Anjolie Ela Menon In Interview with Art Today Q1. Even before you saw yourself as a painter, what was it that you had an urge to draw?
A1. At eight I used to draw ballerinas, elephants, hats, cowboys and Heady Lamaar.
Q2. Of the different phases and subjects, which one remains in your memory as the most alluring? And can you say why?
A2. Alluring is hardly a word a painter would attach to her own work but I hark back to a phase of pregnant Madonna (65) which surprise me yet.
Q3. Why is this chosen painting among your finest works? What did you enjoy painting the most in it?

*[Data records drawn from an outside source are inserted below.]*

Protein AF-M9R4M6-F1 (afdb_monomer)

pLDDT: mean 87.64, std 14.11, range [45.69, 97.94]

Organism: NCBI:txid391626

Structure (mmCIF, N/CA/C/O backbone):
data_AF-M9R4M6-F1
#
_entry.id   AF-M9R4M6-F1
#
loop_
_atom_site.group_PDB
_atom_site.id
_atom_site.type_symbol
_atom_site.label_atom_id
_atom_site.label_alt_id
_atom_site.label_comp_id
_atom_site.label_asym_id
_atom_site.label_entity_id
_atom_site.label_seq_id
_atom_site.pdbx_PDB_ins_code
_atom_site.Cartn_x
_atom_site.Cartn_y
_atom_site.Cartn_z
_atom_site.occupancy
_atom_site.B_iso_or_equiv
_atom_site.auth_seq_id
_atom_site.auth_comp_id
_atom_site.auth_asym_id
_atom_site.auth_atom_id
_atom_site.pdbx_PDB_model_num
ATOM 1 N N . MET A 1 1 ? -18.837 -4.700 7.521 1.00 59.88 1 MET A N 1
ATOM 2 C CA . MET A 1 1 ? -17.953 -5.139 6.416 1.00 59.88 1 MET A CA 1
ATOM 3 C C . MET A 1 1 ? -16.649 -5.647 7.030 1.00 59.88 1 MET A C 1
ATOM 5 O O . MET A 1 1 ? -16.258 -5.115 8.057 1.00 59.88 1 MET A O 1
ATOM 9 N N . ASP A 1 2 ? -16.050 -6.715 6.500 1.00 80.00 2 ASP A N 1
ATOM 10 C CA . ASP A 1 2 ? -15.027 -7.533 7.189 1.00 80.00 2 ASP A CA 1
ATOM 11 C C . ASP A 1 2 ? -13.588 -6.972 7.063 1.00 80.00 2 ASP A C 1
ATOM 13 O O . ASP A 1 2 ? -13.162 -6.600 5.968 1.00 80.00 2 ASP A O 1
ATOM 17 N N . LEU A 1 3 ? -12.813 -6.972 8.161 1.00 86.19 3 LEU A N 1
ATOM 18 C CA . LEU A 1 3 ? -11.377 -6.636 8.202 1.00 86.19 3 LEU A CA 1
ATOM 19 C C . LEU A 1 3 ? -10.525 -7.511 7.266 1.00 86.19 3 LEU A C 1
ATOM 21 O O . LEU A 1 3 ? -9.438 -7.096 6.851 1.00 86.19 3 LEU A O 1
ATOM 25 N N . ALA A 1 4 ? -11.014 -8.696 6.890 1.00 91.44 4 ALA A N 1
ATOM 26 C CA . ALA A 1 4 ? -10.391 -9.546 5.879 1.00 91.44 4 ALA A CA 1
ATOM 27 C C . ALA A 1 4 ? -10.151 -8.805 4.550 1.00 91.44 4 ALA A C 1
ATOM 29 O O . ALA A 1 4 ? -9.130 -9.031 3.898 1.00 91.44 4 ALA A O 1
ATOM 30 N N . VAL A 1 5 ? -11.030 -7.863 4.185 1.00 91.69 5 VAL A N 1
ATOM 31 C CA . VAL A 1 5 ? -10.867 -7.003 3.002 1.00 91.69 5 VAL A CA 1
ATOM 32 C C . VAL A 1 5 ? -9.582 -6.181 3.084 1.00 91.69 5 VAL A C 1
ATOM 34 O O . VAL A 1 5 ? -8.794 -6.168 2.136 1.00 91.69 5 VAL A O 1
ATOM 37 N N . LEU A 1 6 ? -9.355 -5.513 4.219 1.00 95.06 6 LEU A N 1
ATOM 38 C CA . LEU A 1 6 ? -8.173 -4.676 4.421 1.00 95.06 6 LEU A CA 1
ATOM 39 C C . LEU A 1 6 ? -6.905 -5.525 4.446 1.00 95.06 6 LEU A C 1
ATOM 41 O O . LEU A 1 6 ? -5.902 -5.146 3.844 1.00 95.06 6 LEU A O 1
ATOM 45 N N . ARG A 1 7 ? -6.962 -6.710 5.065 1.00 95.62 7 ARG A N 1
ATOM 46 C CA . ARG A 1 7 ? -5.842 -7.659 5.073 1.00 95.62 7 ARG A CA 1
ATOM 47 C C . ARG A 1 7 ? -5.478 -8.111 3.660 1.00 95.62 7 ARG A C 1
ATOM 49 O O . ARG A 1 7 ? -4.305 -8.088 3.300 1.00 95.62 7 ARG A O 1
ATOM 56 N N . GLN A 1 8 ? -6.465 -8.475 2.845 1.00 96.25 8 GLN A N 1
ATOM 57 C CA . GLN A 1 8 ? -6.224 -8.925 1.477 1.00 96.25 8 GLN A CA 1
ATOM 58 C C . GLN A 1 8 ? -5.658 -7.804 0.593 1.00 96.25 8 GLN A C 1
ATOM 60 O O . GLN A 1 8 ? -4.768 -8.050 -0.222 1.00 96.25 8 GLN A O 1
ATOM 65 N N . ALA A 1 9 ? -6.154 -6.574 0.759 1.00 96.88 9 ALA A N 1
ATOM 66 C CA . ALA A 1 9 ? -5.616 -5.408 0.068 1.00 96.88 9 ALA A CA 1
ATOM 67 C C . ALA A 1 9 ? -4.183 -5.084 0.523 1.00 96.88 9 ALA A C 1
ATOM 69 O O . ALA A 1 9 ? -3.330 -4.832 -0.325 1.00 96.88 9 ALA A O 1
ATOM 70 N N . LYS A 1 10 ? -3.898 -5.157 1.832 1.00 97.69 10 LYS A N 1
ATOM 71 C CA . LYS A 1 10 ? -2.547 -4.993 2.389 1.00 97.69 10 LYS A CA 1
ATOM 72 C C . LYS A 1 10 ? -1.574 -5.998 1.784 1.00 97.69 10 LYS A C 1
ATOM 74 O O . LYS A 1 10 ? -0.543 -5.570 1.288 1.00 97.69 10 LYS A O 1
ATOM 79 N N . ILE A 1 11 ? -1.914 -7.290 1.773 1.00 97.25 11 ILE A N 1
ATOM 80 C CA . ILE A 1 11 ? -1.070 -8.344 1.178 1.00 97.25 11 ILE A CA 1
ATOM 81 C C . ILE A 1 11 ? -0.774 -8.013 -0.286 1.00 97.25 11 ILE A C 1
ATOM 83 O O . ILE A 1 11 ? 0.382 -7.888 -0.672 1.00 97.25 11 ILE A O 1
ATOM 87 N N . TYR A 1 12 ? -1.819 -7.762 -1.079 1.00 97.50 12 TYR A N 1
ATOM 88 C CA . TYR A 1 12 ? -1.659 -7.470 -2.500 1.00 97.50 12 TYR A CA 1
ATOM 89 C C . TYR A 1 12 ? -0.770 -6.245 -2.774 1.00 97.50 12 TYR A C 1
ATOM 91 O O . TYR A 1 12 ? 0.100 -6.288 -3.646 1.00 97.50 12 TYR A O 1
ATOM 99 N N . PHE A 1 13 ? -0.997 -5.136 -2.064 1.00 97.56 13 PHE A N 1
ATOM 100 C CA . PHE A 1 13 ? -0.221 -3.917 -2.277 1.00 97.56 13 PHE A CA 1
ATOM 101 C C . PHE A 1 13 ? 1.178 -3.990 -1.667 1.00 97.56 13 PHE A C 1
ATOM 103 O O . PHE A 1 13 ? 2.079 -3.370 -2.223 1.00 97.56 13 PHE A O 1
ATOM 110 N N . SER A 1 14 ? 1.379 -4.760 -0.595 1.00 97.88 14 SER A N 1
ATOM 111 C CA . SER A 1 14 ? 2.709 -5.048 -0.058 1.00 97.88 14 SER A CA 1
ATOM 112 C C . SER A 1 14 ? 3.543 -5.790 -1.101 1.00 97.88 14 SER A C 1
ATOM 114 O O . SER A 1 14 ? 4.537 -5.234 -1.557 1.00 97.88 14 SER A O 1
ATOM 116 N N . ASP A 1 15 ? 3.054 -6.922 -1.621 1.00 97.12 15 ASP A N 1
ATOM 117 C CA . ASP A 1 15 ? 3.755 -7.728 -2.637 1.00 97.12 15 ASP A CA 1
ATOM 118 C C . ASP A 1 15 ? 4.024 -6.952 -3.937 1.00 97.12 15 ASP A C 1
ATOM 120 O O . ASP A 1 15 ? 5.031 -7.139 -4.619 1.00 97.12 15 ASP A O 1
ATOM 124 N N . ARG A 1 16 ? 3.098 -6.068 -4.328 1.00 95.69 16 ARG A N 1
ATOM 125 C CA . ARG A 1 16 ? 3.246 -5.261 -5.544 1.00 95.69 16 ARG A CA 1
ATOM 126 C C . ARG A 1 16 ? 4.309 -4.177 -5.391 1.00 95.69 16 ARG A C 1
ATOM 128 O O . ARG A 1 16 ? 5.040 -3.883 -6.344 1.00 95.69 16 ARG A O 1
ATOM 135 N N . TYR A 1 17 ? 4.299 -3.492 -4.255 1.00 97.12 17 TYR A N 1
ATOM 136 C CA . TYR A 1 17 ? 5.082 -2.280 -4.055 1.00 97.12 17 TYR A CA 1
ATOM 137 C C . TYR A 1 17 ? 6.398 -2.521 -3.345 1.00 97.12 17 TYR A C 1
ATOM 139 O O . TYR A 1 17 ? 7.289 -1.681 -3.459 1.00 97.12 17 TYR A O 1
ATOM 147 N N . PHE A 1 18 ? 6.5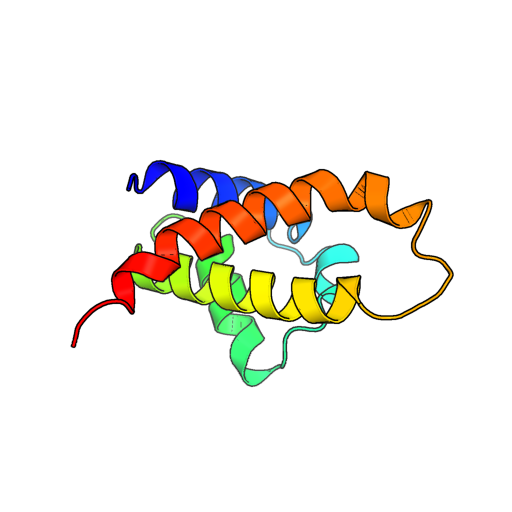50 -3.664 -2.689 1.00 97.31 18 PHE A N 1
ATOM 148 C CA . PHE A 1 18 ? 7.756 -4.022 -1.978 1.00 97.31 18 PHE A CA 1
ATOM 149 C C . PHE A 1 18 ? 8.160 -5.456 -2.293 1.00 97.31 18 PHE A C 1
ATOM 151 O O . PHE A 1 18 ? 7.343 -6.369 -2.275 1.00 97.31 18 PHE A O 1
ATOM 158 N N . ASN A 1 19 ? 9.446 -5.642 -2.562 1.00 96.38 19 ASN A N 1
ATOM 159 C CA . ASN A 1 19 ? 10.075 -6.951 -2.628 1.00 96.38 19 ASN A CA 1
ATOM 160 C C . ASN A 1 19 ? 11.134 -6.998 -1.531 1.00 96.38 19 ASN A C 1
ATOM 162 O O . ASN A 1 19 ? 12.020 -6.146 -1.518 1.00 96.38 19 ASN A O 1
ATOM 166 N N . GLU A 1 20 ? 11.002 -7.929 -0.586 1.00 93.19 20 GLU A N 1
ATOM 167 C CA . GLU A 1 20 ? 11.914 -8.041 0.566 1.00 93.19 20 GLU A CA 1
ATOM 168 C C . GLU A 1 20 ? 12.070 -6.711 1.339 1.00 93.19 20 GLU A C 1
ATOM 170 O O . GLU A 1 20 ? 13.147 -6.346 1.795 1.00 93.19 20 GLU A O 1
ATOM 175 N N . GLY A 1 21 ? 10.984 -5.936 1.453 1.00 92.56 21 GLY A N 1
ATOM 176 C CA . GLY A 1 21 ? 10.980 -4.627 2.122 1.00 92.56 21 GLY A CA 1
ATOM 177 C C . GLY A 1 21 ? 11.517 -3.461 1.280 1.00 92.56 21 GLY A C 1
ATOM 178 O O . GLY A 1 21 ? 11.377 -2.302 1.678 1.00 92.56 21 GLY A O 1
ATOM 179 N N . HIS A 1 22 ? 12.064 -3.725 0.092 1.00 96.00 22 HIS A N 1
ATOM 180 C CA . HIS A 1 22 ? 12.577 -2.700 -0.815 1.00 96.00 22 HIS A CA 1
ATOM 181 C C . HIS A 1 22 ? 11.512 -2.235 -1.816 1.00 96.00 22 HIS A C 1
ATOM 183 O O . HIS A 1 22 ? 10.803 -3.071 -2.378 1.00 96.00 22 HIS A O 1
ATOM 189 N N . PRO A 1 23 ? 11.387 -0.919 -2.079 1.00 96.56 23 PRO A N 1
ATOM 190 C CA . PRO A 1 23 ? 10.388 -0.400 -3.005 1.00 96.56 23 PRO A CA 1
ATOM 191 C C . PRO A 1 23 ? 10.638 -0.889 -4.437 1.00 96.56 23 PRO A C 1
ATOM 193 O O . PRO A 1 23 ? 11.752 -0.824 -4.954 1.00 96.56 23 PRO A O 1
ATOM 196 N N . THR A 1 24 ? 9.581 -1.344 -5.103 1.00 96.38 24 THR A N 1
ATOM 197 C CA . THR A 1 24 ? 9.621 -1.739 -6.515 1.00 96.38 24 THR A CA 1
ATOM 198 C C . THR A 1 24 ? 9.463 -0.524 -7.433 1.00 96.38 24 THR A C 1
ATOM 200 O O . THR A 1 24 ? 9.008 0.549 -7.026 1.00 96.38 24 THR A O 1
ATOM 203 N N . ASN A 1 25 ? 9.734 -0.694 -8.732 1.00 92.38 25 ASN A N 1
ATOM 204 C CA . ASN A 1 25 ? 9.433 0.343 -9.727 1.00 92.38 25 ASN A CA 1
ATOM 205 C C . ASN A 1 25 ? 7.939 0.741 -9.720 1.00 92.38 25 ASN A C 1
ATOM 207 O O . ASN A 1 25 ? 7.602 1.910 -9.892 1.00 92.38 25 ASN A O 1
ATOM 211 N N . ALA A 1 26 ? 7.032 -0.206 -9.446 1.00 91.50 26 ALA A N 1
ATOM 212 C CA . ALA A 1 26 ? 5.604 0.090 -9.337 1.00 91.50 26 ALA A CA 1
ATOM 213 C C . ALA A 1 26 ? 5.296 1.045 -8.170 1.00 91.50 26 ALA A C 1
ATOM 215 O O . ALA A 1 26 ? 4.396 1.876 -8.289 1.00 91.50 26 ALA A O 1
ATOM 216 N N . TYR A 1 27 ? 6.051 0.965 -7.069 1.00 94.81 27 TYR A N 1
ATOM 217 C CA . TYR A 1 27 ? 5.914 1.894 -5.948 1.00 94.81 27 TYR A CA 1
ATOM 218 C C . TYR A 1 27 ? 6.422 3.292 -6.298 1.00 94.81 27 TYR A C 1
ATOM 220 O O . TYR A 1 27 ? 5.745 4.283 -6.031 1.00 94.81 27 TYR A O 1
ATOM 228 N N . HIS A 1 28 ? 7.564 3.393 -6.981 1.00 92.38 28 HIS A N 1
ATOM 229 C CA . HIS A 1 28 ? 8.061 4.682 -7.471 1.00 92.38 28 HIS A CA 1
ATOM 230 C C . HIS A 1 28 ? 7.071 5.344 -8.445 1.00 92.38 28 HIS A C 1
ATOM 232 O O . HIS A 1 28 ? 6.808 6.545 -8.358 1.00 92.38 28 HIS A O 1
ATOM 238 N N . GLN A 1 29 ? 6.439 4.555 -9.316 1.00 89.69 29 GLN A N 1
ATOM 239 C CA . GLN A 1 29 ? 5.393 5.025 -10.229 1.00 89.69 29 GLN A CA 1
ATOM 240 C C . GLN A 1 29 ? 4.084 5.413 -9.524 1.00 89.69 29 GLN A C 1
ATOM 242 O O . GLN A 1 29 ? 3.308 6.197 -10.074 1.00 89.69 29 GLN A O 1
ATOM 247 N N . LEU A 1 30 ? 3.837 4.933 -8.300 1.00 91.38 30 LEU A N 1
ATOM 248 C CA . LEU A 1 30 ? 2.685 5.357 -7.500 1.00 91.38 30 LEU A CA 1
ATOM 249 C C . LEU A 1 30 ? 2.760 6.852 -7.143 1.00 91.38 30 LEU A C 1
ATOM 251 O O . LEU A 1 30 ? 1.720 7.506 -7.013 1.00 91.38 30 LEU A O 1
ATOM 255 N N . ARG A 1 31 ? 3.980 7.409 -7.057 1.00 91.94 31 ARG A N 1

A3. I painted this after an evening of classical Indian music at the house of the French Cultural Attache Vincent Grimaud. The house had a mock 30s d้cor that, complete with fake marble pillars and a tongue-in-cheek collection of bizarre objects from lizards to the Kamadhenu pictured here. I like this painting enough to keep it because it contains so many of the elements I aspire to record, a sense of somber mysteriousness that mocks itself within the same canvas and references to the past contained in an essentially contemporary format.
Q4. What, in retrospect, do you think has remained your greatest shortcoming?
A4. My greatest shortcoming is stopping short as a concession of other peoples sensibilities, a trait that is a direct result of being a well-bred Indian woman, a trait that I abhor in myself and, as a whole, it is probably too late to transcend.